December 22, 2024

Buy, Sell, Hold (Tight): Eight Days of Market Frenzy

ONE of the most harrowing stretches in Wall Street history began with the loss of the AAA credit rating of the United States and ended with fears of a new recession. In between, the wild swings in the financial markets captivated the nation, and the world.

Even financial professionals were grasping for answers. Many were selling — and many were buying as fast as they could. Each was making a bet on whether last week was a hiccup, or the start of something worse.

9:45 p.m. Friday, Aug. 5: Waterbury Center, Vt.

As she watched her beloved Red Sox battle the Yankees, Karissa McDonough opened her laptop to check e-mail.

Jumping off the screen was a subject line from a news alert at 9:03 p.m.: “U.S. Long-Term Debt Downgraded by Standard Poor’s.”

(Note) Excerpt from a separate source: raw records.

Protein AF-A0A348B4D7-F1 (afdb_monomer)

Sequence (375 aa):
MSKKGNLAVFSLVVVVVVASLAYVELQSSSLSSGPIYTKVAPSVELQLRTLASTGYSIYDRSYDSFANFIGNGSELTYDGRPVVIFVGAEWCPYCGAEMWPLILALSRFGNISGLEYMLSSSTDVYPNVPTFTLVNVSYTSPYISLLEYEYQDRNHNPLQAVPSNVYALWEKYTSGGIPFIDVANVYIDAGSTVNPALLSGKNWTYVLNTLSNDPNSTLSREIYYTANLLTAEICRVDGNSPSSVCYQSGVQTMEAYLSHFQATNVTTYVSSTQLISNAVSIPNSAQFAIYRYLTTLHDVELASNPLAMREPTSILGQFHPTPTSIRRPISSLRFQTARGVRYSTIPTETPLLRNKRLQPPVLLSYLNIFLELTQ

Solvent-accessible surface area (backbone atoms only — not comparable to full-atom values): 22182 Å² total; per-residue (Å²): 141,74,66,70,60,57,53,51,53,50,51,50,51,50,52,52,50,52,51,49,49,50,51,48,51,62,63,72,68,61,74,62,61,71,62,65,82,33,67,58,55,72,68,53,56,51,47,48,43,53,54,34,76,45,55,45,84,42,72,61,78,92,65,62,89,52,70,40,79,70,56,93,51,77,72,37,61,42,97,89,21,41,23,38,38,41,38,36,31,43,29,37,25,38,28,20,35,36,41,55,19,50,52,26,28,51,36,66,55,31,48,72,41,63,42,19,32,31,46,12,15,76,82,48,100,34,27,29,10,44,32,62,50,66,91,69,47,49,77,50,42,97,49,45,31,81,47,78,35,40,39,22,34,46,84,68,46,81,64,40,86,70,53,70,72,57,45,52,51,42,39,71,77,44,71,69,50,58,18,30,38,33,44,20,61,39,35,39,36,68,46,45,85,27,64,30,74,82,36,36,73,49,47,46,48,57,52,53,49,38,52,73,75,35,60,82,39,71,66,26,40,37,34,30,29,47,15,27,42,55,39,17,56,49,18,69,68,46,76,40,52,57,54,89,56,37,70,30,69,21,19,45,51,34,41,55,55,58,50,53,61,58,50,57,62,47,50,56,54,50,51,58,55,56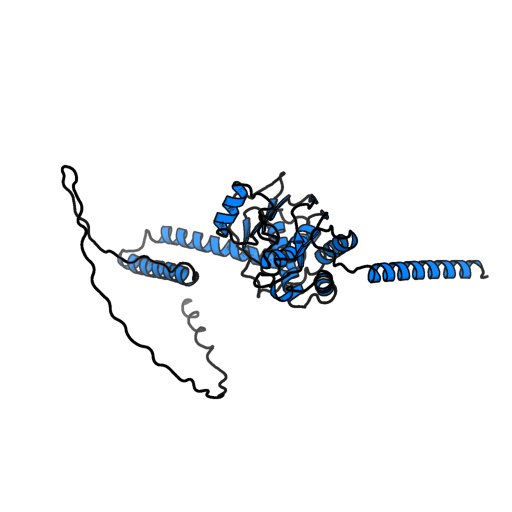,50,59,72,60,56,80,78,61,65,81,83,56,55,62,58,54,54,54,53,55,55,54,54,56,56,54,62,58,68,76,45,90,84,74,85,75,83,83,82,84,84,91,81,83,91,83,83,87,83,87,85,87,83,86,88,86,84,91,82,86,90,83,89,81,86,88,86,88,84,88,89,87,87,88,85,87,82,91,85,82,89,79,91,81,86,86,88,89,90,87,84,88,85,82,89,85,85,85,85,87,130

Secondary structure (DSSP, 8-state):
--SHHHHHHHHHHHHHHHHHHHHHHHHHT----PPTTSBPPHHHHHHHHHHHTS-TT---GGGGGGEEE--SSPPPEETTEEEEEEEE-TT-HHHHHHHHHHHHHHHHHSEEE--EEEE--TTSSSTT-EEEE-TT-EEE-SS-EEEEEE-B-TTS-B-SPPPHHHHHHHHHHHTT-SSEEEETTTEEEES-SS-GGGTTT--HHHHHHHHHH-TTSHHHHHHHHHHHHHHHHHHHHTTT-SHHHHTSHHHHHHHHHHHHHHHHHHHHHHHHHHHHHHGGGS-TTTHHHHHHHHHHHHHHHHHT-TT---PPP---------------------------------------------------SSSSSSSSS--

Mean predicted aligned error: 17.48 Å

Structure (mmCIF, N/CA/C/O backbone):
data_AF-A0A348B4D7-F1
#
_entry.id   AF-A0A348B4D7-F1
#
loop_
_atom_site.group_PDB
_atom_site.id
_atom_site.type_symbol
_atom_site.label_atom_id
_atom_site.label_alt_id
_atom_site.label_comp_id
_atom_site.label_asym_id
_atom_site.label_entity_id
_atom_site.label_seq_id
_atom_site.pdbx_PDB_ins_code
_atom_site.Cartn_x
_atom_site.Cartn_y
_atom_site.Cartn_z
_atom_site.occupancy
_atom_site.B_iso_or_equiv
_atom_site.auth_seq_id
_atom_site.auth_comp_id
_atom_site.auth_asym_id
_atom_site.auth_atom_id
_atom_site.pdbx_PDB_model_num
ATOM 1 N N . MET A 1 1 ? 48.973 6.574 38.614 1.00 54.38 1 MET A N 1
ATOM 2 C CA . MET A 1 1 ? 47.858 6.973 37.720 1.00 54.38 1 MET A CA 1
ATOM 3 C C . MET A 1 1 ? 48.473 7.113 36.329 1.00 54.38 1 MET A C 1
ATOM 5 O O . MET A 1 1 ? 49.374 7.909 36.193 1.00 54.38 1 MET A O 1
ATOM 9 N N . SER A 1 2 ? 48.321 6.225 35.348 1.00 58.28 2 SER A N 1
ATOM 10 C CA . SER A 1 2 ? 47.172 6.141 34.443 1.00 58.28 2 SER A CA 1
ATOM 11 C C . SER A 1 2 ? 47.479 5.054 33.386 1.00 58.28 2 SER A C 1
ATOM 13 O O . SER A 1 2 ? 47.938 5.348 32.290 1.00 58.28 2 SER A O 1
ATOM 15 N N . LYS A 1 3 ? 47.345 3.765 33.725 1.00 55.72 3 LYS A N 1
ATOM 16 C CA . LYS A 1 3 ? 47.375 2.672 32.720 1.00 55.72 3 LYS A CA 1
ATOM 17 C C . LYS A 1 3 ? 45.977 2.108 32.454 1.00 55.72 3 LYS A C 1
ATOM 19 O O . LYS A 1 3 ? 45.656 1.776 31.322 1.00 55.72 3 LYS A O 1
ATOM 24 N N . LYS A 1 4 ? 45.115 2.091 33.480 1.00 56.50 4 LYS A N 1
ATOM 25 C CA . LYS A 1 4 ? 43.706 1.679 33.361 1.00 56.50 4 LYS A CA 1
ATOM 26 C C . LYS A 1 4 ? 42.855 2.669 32.550 1.00 56.50 4 LYS A C 1
ATOM 28 O O . LYS A 1 4 ? 42.000 2.229 31.797 1.00 56.50 4 LYS A O 1
ATOM 33 N N . GLY A 1 5 ? 43.128 3.976 32.647 1.00 58.03 5 GLY A N 1
ATOM 34 C CA . GLY A 1 5 ? 42.426 5.001 31.860 1.00 58.03 5 GLY A CA 1
ATOM 35 C C . GLY A 1 5 ? 42.687 4.871 30.358 1.00 58.03 5 GLY A C 1
ATOM 36 O O . GLY A 1 5 ? 41.753 4.893 29.565 1.00 58.03 5 GLY A O 1
ATOM 37 N N . ASN A 1 6 ? 43.940 4.618 29.971 1.00 63.56 6 ASN A N 1
ATOM 38 C CA . ASN A 1 6 ? 44.321 4.504 28.561 1.00 63.56 6 ASN A CA 1
ATOM 39 C C . ASN A 1 6 ? 43.735 3.248 27.893 1.00 63.56 6 ASN A C 1
ATOM 41 O O . ASN A 1 6 ? 43.378 3.296 26.721 1.00 63.56 6 ASN A O 1
ATOM 45 N N . LEU A 1 7 ? 43.577 2.145 28.636 1.00 69.12 7 LEU A N 1
ATOM 46 C CA . LEU A 1 7 ? 42.969 0.916 28.112 1.00 69.12 7 LEU A CA 1
ATOM 47 C C . LEU A 1 7 ? 41.449 1.056 27.903 1.00 69.12 7 LEU A C 1
ATOM 49 O O . LEU A 1 7 ? 40.910 0.538 26.925 1.00 69.12 7 LEU A O 1
ATOM 53 N N . ALA A 1 8 ? 40.765 1.788 28.790 1.00 70.94 8 ALA A N 1
ATOM 54 C CA . ALA A 1 8 ? 39.336 2.071 28.660 1.00 70.94 8 ALA A CA 1
ATOM 55 C C . ALA A 1 8 ? 39.042 3.002 27.472 1.00 70.94 8 ALA A C 1
ATOM 57 O O . ALA A 1 8 ? 38.132 2.733 26.692 1.00 70.94 8 ALA A O 1
ATOM 58 N N . VAL A 1 9 ? 39.857 4.047 27.286 1.00 77.62 9 VAL A N 1
ATOM 59 C CA . VAL A 1 9 ? 39.738 4.962 26.138 1.00 77.62 9 VAL A CA 1
ATOM 60 C C . VAL A 1 9 ? 40.013 4.230 24.824 1.00 77.62 9 VAL A C 1
ATOM 62 O O . VAL A 1 9 ? 39.255 4.385 23.872 1.00 77.62 9 VAL A O 1
ATOM 65 N N . PHE A 1 10 ? 41.039 3.374 24.779 1.00 79.88 10 PHE A N 1
ATOM 66 C CA . PHE A 1 10 ? 41.340 2.580 23.587 1.00 79.88 10 PHE A CA 1
ATOM 67 C C . PHE A 1 10 ? 40.197 1.617 23.231 1.00 79.88 10 PHE A C 1
ATOM 69 O O . PHE A 1 10 ? 39.803 1.534 22.072 1.00 79.88 10 PHE A O 1
ATOM 76 N N . SER A 1 11 ? 39.605 0.951 24.228 1.00 80.31 11 SER A N 1
ATOM 77 C CA . SER A 1 11 ? 38.470 0.041 24.012 1.00 80.31 11 SER A CA 1
ATOM 78 C C . SER A 1 11 ? 37.231 0.776 23.493 1.00 80.31 11 SER A C 1
ATOM 80 O O . SER A 1 11 ? 36.577 0.292 22.575 1.00 80.31 11 SER A O 1
ATOM 82 N N . LEU A 1 12 ? 36.933 1.969 24.023 1.00 85.94 12 LEU A N 1
ATOM 83 C CA . LEU A 1 12 ? 35.816 2.791 23.550 1.00 85.94 12 LEU A CA 1
ATOM 84 C C . LEU A 1 12 ? 36.019 3.238 22.096 1.00 85.94 12 LEU A C 1
ATOM 86 O O . LEU A 1 12 ? 35.095 3.141 21.295 1.00 85.94 12 LEU A O 1
ATOM 90 N N . VAL A 1 13 ? 37.227 3.685 21.741 1.00 87.00 13 VAL A N 1
ATOM 91 C CA . VAL A 1 13 ? 37.548 4.096 20.365 1.00 87.00 13 VAL A CA 1
ATOM 92 C C . VAL A 1 13 ? 37.418 2.919 19.404 1.00 87.00 13 VAL A C 1
ATOM 94 O O . VAL A 1 13 ? 36.818 3.078 18.349 1.00 87.00 13 VAL A O 1
ATOM 97 N N . VAL A 1 14 ? 37.903 1.730 19.773 1.00 88.44 14 VAL A N 1
ATOM 98 C CA . VAL A 1 14 ? 37.740 0.526 18.945 1.00 88.44 14 VAL A CA 1
ATOM 99 C C . VAL A 1 14 ? 36.263 0.178 18.766 1.00 88.44 14 VAL A C 1
ATOM 101 O O . VAL A 1 14 ? 35.853 -0.087 17.644 1.00 88.44 14 VAL A O 1
ATOM 104 N N . VAL A 1 15 ? 35.441 0.242 19.819 1.00 89.12 15 VAL A N 1
ATOM 105 C CA . VAL A 1 15 ? 33.991 -0.008 19.704 1.00 89.12 15 VAL A CA 1
ATOM 106 C C . VAL A 1 15 ? 33.318 1.016 18.793 1.00 89.12 15 VAL A C 1
ATOM 108 O O . VAL A 1 15 ? 32.529 0.628 17.941 1.00 89.12 15 VAL A O 1
ATOM 111 N N . VAL A 1 16 ? 33.649 2.303 18.917 1.00 87.88 16 VAL A N 1
ATOM 112 C CA . VAL A 1 16 ? 33.084 3.359 18.061 1.00 87.88 16 VAL A CA 1
ATOM 113 C C . VAL A 1 16 ? 33.538 3.202 16.612 1.00 87.88 16 VAL A C 1
ATOM 115 O O . VAL A 1 16 ? 32.719 3.365 15.717 1.00 87.88 16 VAL A O 1
ATOM 118 N N . VAL A 1 17 ? 34.803 2.852 16.369 1.00 86.69 17 VAL A N 1
ATOM 119 C CA . VAL A 1 17 ? 35.342 2.621 15.020 1.00 86.69 17 VAL A CA 1
ATOM 120 C C . VAL A 1 17 ? 34.746 1.361 14.400 1.00 86.69 17 VAL A C 1
ATOM 122 O O . VAL A 1 17 ? 34.385 1.371 13.234 1.00 86.69 17 VAL A O 1
ATOM 125 N N . VAL A 1 18 ? 34.584 0.279 15.161 1.00 84.25 18 VAL A N 1
ATOM 126 C CA . VAL A 1 18 ? 33.924 -0.937 14.667 1.00 84.25 18 VAL A CA 1
ATOM 127 C C . VAL A 1 18 ? 32.437 -0.679 14.422 1.00 84.25 18 VAL A C 1
ATOM 129 O O . VAL A 1 18 ? 31.918 -1.123 13.407 1.00 84.25 18 VAL A O 1
ATOM 132 N N . ALA A 1 19 ? 31.757 0.078 15.287 1.00 77.50 19 ALA A N 1
ATOM 133 C CA . ALA A 1 19 ? 30.361 0.460 15.089 1.00 77.50 19 ALA A CA 1
ATOM 134 C C . ALA A 1 19 ? 30.183 1.406 13.894 1.00 77.50 19 ALA A C 1
ATOM 136 O O . ALA A 1 19 ? 29.217 1.262 13.154 1.00 77.50 19 ALA A O 1
ATOM 137 N N . SER A 1 20 ? 31.110 2.342 13.669 1.00 71.94 20 SER A N 1
ATOM 138 C CA . SER A 1 20 ? 31.064 3.252 12.525 1.00 71.94 20 SER A CA 1
ATOM 139 C C . SER A 1 20 ? 31.455 2.560 11.224 1.00 71.94 20 SER A C 1
ATOM 141 O O . SER A 1 20 ? 30.824 2.819 10.210 1.00 71.94 20 SER A O 1
ATOM 143 N N . LEU A 1 21 ? 32.416 1.635 11.239 1.00 73.19 21 LEU A N 1
ATOM 144 C CA . LEU A 1 21 ? 32.734 0.793 10.085 1.00 73.19 21 LEU A CA 1
ATOM 145 C C . LEU A 1 21 ? 31.596 -0.182 9.783 1.00 73.19 21 LEU A C 1
ATOM 147 O O . LEU A 1 21 ? 31.239 -0.319 8.625 1.00 73.19 21 LEU A O 1
ATOM 151 N N . ALA A 1 22 ? 30.961 -0.784 10.792 1.00 68.31 22 ALA A N 1
ATOM 152 C CA . ALA A 1 22 ? 29.752 -1.584 10.600 1.00 68.31 22 ALA A CA 1
ATOM 153 C C . ALA A 1 22 ? 28.599 -0.730 10.053 1.00 68.31 22 ALA A C 1
ATOM 155 O O . ALA A 1 22 ? 27.892 -1.167 9.157 1.00 68.31 22 ALA A O 1
ATOM 156 N N . TYR A 1 23 ? 28.436 0.504 10.536 1.00 70.44 23 TYR A N 1
ATOM 157 C CA . TYR A 1 23 ? 27.456 1.457 10.015 1.00 70.44 23 TYR A CA 1
ATOM 158 C C . TYR A 1 23 ? 27.747 1.847 8.558 1.00 70.44 23 TYR A C 1
ATOM 160 O O . TYR A 1 23 ? 26.831 1.879 7.743 1.00 70.44 23 TYR A O 1
ATOM 168 N N . VAL A 1 24 ? 29.012 2.096 8.209 1.00 62.06 24 VAL A N 1
ATOM 169 C CA . VAL A 1 24 ? 29.430 2.413 6.836 1.00 62.06 24 VAL A CA 1
ATOM 170 C C . VAL A 1 24 ? 29.267 1.196 5.926 1.00 62.06 24 VAL A C 1
ATOM 172 O O . VAL A 1 24 ? 28.695 1.353 4.858 1.00 62.06 24 VAL A O 1
ATOM 175 N N . GLU A 1 25 ? 29.646 -0.008 6.359 1.00 53.41 25 GLU A N 1
ATOM 176 C CA . GLU A 1 25 ? 29.479 -1.263 5.606 1.00 53.41 25 GLU A CA 1
ATOM 177 C C . GLU A 1 25 ? 27.992 -1.610 5.390 1.00 53.41 25 GLU A C 1
ATOM 179 O O . GLU A 1 25 ? 27.598 -2.070 4.315 1.00 53.41 25 GLU A O 1
ATOM 184 N N . LEU A 1 26 ? 27.139 -1.315 6.381 1.00 55.00 26 LEU A N 1
ATOM 185 C CA . LEU A 1 26 ? 25.677 -1.386 6.265 1.00 55.00 26 LEU A CA 1
ATOM 186 C C . LEU A 1 26 ? 25.121 -0.359 5.266 1.00 55.00 26 LEU A C 1
ATOM 188 O O . LEU A 1 26 ? 24.104 -0.630 4.627 1.00 55.00 26 LEU A O 1
ATOM 192 N N . GLN A 1 27 ? 25.777 0.794 5.101 1.00 56.84 27 GLN A N 1
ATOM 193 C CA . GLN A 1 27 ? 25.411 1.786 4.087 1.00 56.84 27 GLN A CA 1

She stared at her screen in disbelief. Ms. McDonough, the chief bond strategist at People’s United Bank in Connecticut, had spent her working life analyzing the debt of companies and governments. This news, however, was surreal. This happened in other countries. Not here.

“We were just downgraded!” she exclaimed to her husband.

“Who’s we?”

“The United States!”

She had to react swiftly. Clients might panic. Money managers at People’s United would need to know what to say. She began tapping on her laptop. At 11:02 p.m. she sent an e-mail to more than 100 colleagues. The downgrade, she told them, was “historic but not catastrophic.”

Ms. McDonough went on: “The U.S. Treasury market remains the safest, largest, most liquid investable asset class in the world.” Governments like China’s, she said, would be hard-pressed to find a better alternative.

She collapsed into bed. She had a sinking feeling that her vacation on Cape Cod, scheduled for the coming week, was about to be downgraded, too.

Noon Saturday, Aug. 6: Pasadena, Calif.

Stephen Walsh, the chief investment officer of Western Asset, had been expecting the e-mail all day.

“How do you think the markets will respond on Monday?” a worried official from the United States Treasury asked him.

A few weeks earlier, Western Asset, one of the nation’s largest bond fund managers, had asked Standard Poor’s for a private briefing about America’s credit rating. S. P. had already announced that there was an even chance that the nation’s AAA rating might be lowered.

The S. P. analysts were prohibited from saying more. But when they met with Western Asset, it was clear that the odds had worsened. “You could tell a lot by their body language, how carefully they answered certain questions,” said one of the people in those meetings. The analysts didn’t say anything specific, but they didn’t have to. Afterward, Mr. Walsh took his top lieutenants into his office, one by one. A downgrade is inevitable, he told them. We need a plan.

Now, it had happened. The previous night, the once unthinkable had occurred. The Treasury official from Washington wanted to know how Mr. Walsh — a man who indirectly controls half a trillion dollars in assets — thought the markets would respond. The Treasury was planning to sell billions of dollars of new bonds in the coming week. If buyers didn’t materialize at the auctions, it could be disastrous for the government, the financial markets and the entire global economy.

”I think investors understand it’s not that big a deal,” Mr. Walsh told the Treasury official.

It was the same thing he had been saying all day to colleagues, hedge funds and investment banks seeking his advice. “U.S. Treasuries are still the most high-quality instrument out there,” he told them. People need a safe place to put their money, and if the downgrade unsettled the stock market, as he suspected it would, investors would flock to safe investments like Treasuries, regardless of S. P.’s opinions.

“World investors didn’t downgrade U.S. debt; S. P. did,” he told one caller. “It’s just one opinion.”

When he hung up, his wife turned to him.

“What if you’re wrong?” she asked.

“That’s the great thing about Wall Street,” he replied. “We’ll know Monday morning if I’m a genius or an idiot.”

11:30 p.m. Sunday, Aug. 7: East 66th Street, Manhattan

It looked like a sell-off. Not a panic like the one that had struck in 2008, but something different.

Michael Warlan, who heads equity trading for Third Avenue, a mutual fund company in Manhattan, sat in his home office on the Upper East Side, fielding calls and sending instant messages to brokers around the globe.

Amid the turbulence, he smelled opportunity.